Exercise: For this exercise, reproduce the entries below exactly, but only from the line containing "ATOM 252 C C" through the line containing "ATOM 258 C CA", both included.

--

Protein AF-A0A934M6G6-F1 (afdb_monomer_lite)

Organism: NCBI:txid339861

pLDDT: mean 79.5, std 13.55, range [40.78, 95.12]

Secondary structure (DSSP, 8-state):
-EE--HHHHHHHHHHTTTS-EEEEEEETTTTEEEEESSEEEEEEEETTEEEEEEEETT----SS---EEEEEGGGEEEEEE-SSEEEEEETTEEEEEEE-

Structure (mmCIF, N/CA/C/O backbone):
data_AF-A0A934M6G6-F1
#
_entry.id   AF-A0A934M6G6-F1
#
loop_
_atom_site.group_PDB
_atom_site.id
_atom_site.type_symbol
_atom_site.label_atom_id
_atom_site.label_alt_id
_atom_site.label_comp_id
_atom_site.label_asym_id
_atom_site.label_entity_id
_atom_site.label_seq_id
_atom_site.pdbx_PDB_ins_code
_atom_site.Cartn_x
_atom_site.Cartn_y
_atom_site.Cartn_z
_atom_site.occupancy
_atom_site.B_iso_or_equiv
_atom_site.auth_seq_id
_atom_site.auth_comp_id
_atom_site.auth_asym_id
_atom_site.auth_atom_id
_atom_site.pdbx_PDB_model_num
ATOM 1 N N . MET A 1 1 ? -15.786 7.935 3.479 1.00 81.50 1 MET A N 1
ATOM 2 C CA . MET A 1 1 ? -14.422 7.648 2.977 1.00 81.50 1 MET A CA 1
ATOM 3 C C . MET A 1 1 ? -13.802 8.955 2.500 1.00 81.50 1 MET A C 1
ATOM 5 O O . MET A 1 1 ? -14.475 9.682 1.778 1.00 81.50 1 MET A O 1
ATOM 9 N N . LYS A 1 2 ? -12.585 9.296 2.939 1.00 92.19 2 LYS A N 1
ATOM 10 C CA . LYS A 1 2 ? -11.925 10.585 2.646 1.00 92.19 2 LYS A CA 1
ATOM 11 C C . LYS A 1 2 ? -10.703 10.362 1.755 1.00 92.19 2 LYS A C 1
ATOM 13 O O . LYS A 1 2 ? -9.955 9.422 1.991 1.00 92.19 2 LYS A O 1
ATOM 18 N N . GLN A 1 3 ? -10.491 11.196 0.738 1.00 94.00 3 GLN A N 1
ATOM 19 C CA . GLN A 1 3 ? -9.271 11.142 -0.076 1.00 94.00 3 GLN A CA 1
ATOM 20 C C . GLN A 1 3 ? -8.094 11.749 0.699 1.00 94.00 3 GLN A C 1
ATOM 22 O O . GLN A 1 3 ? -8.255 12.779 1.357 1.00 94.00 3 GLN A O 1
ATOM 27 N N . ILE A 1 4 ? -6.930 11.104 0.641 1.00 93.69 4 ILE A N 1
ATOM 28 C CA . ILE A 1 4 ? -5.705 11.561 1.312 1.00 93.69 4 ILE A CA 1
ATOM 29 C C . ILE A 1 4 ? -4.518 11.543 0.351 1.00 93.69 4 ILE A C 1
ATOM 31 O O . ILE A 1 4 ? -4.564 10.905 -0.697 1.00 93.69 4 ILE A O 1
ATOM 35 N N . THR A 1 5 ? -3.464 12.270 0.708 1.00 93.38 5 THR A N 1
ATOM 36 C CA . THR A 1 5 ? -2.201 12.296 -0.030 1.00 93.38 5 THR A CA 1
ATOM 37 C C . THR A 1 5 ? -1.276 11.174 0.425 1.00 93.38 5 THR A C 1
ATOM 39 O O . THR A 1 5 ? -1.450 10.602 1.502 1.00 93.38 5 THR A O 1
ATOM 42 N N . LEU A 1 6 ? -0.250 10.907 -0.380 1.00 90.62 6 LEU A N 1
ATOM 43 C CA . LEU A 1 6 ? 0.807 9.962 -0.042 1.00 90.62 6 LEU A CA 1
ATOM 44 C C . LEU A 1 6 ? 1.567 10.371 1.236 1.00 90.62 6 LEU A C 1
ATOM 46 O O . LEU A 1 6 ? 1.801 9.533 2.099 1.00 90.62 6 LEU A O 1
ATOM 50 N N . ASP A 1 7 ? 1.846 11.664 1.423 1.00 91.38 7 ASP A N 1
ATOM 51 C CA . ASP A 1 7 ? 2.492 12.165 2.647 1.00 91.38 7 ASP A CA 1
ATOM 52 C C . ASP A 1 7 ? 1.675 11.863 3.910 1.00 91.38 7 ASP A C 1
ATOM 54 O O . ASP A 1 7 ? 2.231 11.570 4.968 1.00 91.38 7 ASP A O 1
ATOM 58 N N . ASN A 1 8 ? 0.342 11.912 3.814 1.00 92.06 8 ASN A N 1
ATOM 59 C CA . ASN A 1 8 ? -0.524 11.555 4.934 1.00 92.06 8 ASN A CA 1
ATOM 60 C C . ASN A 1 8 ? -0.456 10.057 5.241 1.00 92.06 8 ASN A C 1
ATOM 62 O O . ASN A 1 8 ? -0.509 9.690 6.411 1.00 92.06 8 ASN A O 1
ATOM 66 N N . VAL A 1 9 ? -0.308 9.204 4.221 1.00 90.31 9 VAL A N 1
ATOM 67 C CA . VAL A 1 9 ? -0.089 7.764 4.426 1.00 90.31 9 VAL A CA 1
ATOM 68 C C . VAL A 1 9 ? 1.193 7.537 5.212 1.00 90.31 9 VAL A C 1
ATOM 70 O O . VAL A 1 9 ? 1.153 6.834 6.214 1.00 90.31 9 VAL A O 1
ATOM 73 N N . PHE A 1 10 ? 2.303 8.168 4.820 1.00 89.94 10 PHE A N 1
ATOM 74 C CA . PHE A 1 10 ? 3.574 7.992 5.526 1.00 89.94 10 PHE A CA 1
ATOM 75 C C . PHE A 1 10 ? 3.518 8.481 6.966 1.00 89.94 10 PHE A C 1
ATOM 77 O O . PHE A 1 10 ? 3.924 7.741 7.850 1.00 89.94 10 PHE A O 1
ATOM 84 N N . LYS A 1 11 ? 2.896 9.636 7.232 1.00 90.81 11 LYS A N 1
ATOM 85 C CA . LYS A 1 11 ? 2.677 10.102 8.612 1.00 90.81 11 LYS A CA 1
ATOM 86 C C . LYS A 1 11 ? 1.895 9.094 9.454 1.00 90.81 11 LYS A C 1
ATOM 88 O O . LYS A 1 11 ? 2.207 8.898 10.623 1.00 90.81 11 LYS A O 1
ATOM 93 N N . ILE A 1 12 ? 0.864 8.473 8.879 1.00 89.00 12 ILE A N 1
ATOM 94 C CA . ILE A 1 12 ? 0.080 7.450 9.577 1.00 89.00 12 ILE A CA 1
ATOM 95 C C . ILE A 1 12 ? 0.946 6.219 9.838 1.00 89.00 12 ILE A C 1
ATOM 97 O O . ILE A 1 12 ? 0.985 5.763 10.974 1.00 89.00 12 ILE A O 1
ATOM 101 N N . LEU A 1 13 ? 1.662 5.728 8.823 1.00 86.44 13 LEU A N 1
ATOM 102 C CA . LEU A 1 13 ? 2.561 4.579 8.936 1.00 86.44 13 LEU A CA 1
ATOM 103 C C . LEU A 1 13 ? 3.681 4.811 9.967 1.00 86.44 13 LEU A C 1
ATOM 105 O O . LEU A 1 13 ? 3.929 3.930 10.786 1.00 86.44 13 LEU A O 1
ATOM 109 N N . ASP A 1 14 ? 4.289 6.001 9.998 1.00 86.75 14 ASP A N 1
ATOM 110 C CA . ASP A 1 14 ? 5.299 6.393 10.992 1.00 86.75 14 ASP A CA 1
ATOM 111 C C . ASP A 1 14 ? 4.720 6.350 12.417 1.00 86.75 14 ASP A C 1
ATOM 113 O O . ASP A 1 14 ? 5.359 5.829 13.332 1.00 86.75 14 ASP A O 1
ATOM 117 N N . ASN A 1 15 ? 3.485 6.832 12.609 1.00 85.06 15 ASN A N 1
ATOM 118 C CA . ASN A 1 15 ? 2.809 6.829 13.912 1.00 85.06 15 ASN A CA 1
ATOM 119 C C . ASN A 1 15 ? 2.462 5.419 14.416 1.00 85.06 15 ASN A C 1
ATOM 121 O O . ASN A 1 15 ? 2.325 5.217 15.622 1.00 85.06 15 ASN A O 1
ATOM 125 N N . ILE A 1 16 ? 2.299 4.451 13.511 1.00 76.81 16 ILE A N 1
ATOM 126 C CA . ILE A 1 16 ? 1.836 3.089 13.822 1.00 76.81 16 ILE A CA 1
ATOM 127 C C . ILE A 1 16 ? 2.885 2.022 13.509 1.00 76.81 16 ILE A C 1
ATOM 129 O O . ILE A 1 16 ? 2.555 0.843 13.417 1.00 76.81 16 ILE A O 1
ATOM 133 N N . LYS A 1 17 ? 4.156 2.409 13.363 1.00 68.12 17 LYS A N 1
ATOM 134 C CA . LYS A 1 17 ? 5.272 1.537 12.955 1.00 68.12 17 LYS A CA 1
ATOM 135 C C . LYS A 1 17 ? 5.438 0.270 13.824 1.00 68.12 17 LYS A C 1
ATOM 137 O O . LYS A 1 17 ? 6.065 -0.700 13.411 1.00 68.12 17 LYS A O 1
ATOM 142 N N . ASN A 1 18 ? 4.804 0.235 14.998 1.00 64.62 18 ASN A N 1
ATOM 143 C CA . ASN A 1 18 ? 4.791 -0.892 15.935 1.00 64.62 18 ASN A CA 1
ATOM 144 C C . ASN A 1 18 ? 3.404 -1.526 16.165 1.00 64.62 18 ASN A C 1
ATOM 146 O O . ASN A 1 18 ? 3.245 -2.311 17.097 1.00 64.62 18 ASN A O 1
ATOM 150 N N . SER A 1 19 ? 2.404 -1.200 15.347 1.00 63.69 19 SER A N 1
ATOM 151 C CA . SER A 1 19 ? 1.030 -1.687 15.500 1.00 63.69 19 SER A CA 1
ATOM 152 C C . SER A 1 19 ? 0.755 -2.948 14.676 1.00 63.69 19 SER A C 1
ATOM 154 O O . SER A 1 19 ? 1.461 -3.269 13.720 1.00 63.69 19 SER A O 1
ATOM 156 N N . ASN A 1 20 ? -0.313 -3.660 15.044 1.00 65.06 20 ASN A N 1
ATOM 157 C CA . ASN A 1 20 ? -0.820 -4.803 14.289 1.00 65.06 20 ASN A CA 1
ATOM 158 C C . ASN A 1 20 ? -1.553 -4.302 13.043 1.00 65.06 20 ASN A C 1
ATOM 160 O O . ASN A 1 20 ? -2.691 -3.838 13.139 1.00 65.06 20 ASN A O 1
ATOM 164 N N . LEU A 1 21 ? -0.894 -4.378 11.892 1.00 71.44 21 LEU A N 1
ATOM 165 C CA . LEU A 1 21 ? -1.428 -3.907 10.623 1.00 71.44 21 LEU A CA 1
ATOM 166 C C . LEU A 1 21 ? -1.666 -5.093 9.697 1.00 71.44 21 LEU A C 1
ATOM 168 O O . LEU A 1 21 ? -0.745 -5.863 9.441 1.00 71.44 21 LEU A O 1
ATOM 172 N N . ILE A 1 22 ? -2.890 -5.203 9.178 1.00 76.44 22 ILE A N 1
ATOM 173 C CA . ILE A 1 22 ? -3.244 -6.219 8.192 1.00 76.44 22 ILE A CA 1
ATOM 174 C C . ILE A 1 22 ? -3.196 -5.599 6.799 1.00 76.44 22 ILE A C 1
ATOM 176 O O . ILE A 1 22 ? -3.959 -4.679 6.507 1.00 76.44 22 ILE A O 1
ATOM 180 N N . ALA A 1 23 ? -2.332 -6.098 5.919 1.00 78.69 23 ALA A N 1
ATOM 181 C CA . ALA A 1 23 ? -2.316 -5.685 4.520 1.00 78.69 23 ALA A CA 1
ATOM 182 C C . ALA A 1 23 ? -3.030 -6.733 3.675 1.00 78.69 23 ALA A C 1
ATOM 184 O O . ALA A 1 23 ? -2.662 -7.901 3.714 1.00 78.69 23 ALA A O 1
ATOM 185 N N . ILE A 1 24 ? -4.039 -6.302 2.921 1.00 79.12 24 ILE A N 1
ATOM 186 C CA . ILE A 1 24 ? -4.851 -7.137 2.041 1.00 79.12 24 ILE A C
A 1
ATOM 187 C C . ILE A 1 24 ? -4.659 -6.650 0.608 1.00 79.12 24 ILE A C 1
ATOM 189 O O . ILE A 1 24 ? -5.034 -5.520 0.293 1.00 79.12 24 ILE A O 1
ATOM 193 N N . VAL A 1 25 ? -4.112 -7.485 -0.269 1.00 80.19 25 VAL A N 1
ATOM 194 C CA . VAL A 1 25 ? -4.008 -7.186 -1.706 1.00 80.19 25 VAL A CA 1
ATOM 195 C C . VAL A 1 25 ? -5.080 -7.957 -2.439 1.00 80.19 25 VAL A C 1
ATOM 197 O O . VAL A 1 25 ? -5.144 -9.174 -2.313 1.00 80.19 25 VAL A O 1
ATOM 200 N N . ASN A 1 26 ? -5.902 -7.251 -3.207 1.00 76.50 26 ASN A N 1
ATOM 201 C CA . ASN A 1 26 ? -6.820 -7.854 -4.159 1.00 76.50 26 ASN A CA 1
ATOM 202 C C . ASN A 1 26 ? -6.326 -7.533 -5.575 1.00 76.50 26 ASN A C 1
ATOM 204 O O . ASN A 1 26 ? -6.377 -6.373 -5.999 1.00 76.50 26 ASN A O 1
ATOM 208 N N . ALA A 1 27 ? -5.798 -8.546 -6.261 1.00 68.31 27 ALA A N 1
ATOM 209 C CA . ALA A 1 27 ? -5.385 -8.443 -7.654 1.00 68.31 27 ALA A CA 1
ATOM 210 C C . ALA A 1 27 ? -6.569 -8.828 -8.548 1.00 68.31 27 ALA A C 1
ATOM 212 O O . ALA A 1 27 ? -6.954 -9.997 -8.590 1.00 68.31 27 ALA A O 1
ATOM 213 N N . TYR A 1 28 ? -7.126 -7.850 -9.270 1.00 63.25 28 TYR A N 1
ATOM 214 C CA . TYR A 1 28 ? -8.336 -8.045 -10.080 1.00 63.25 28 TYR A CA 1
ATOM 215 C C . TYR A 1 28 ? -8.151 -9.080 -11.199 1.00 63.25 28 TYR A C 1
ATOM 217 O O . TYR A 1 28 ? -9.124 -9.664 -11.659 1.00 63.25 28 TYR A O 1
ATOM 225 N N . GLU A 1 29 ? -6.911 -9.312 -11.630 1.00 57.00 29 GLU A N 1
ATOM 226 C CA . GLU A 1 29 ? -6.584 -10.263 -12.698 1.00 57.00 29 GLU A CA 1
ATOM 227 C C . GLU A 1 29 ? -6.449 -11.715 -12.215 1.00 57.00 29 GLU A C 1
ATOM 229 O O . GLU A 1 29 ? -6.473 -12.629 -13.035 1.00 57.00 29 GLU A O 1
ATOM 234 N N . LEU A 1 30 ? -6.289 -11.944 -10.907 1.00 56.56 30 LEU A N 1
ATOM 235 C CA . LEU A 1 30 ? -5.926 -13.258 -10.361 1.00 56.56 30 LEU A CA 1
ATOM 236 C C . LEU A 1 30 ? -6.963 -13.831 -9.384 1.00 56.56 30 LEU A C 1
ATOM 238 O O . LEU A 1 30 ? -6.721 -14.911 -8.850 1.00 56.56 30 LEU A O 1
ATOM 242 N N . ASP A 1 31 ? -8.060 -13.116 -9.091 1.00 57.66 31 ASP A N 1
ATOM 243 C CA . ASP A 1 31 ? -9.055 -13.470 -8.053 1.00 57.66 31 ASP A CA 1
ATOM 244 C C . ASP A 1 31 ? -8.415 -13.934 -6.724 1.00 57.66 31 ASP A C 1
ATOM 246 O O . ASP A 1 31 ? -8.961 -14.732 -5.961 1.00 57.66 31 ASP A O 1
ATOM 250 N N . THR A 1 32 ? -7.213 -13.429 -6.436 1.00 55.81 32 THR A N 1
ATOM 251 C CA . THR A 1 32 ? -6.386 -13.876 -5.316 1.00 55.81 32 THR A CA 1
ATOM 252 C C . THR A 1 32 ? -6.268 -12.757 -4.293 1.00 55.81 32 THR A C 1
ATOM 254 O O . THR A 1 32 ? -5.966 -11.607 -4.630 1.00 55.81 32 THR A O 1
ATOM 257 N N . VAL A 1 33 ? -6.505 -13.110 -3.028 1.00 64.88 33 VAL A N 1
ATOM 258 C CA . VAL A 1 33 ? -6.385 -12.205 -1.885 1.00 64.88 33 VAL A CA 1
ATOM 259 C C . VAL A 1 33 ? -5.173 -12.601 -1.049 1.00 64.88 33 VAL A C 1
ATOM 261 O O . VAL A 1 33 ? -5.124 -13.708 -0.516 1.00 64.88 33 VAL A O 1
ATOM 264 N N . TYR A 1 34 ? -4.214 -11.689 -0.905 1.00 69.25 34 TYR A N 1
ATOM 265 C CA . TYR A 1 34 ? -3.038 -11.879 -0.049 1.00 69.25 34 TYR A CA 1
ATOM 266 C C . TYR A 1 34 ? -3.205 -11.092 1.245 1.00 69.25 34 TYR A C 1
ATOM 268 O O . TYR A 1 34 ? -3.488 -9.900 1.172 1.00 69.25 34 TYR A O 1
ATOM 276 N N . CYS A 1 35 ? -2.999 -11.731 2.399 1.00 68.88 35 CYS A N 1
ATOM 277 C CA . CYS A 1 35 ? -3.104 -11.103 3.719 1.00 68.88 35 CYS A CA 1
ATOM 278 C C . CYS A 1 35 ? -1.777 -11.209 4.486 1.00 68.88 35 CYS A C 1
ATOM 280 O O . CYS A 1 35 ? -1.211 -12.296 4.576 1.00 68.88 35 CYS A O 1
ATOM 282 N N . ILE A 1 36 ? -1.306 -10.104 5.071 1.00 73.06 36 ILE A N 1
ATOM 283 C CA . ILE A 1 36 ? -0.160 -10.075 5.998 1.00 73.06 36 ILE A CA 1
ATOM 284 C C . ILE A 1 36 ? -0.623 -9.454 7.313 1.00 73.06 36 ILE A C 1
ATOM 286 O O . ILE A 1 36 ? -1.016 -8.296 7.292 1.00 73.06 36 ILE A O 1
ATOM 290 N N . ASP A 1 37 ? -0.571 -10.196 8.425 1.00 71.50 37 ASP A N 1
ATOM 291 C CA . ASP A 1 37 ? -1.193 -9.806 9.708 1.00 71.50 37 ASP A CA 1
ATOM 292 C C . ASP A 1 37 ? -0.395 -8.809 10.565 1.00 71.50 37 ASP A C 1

--

Task result:
ATOM 252 C C . THR A 1 32 ? -6.268 -12.757 -4.293 1.00 55.81 32 THR A C 1
ATOM 254 O O . THR A 1 32 ? -5.966 -11.607 -4.630 1.00 55.81 32 THR A O 1
ATOM 257 N N . VAL A 1 33 ? -6.505 -13.110 -3.028 1.00 64.88 33 VAL A N 1
ATOM 258 C CA . VAL A 1 33 ? -6.385 -12.205 -1.885 1.00 64.88 33 VAL A CA 1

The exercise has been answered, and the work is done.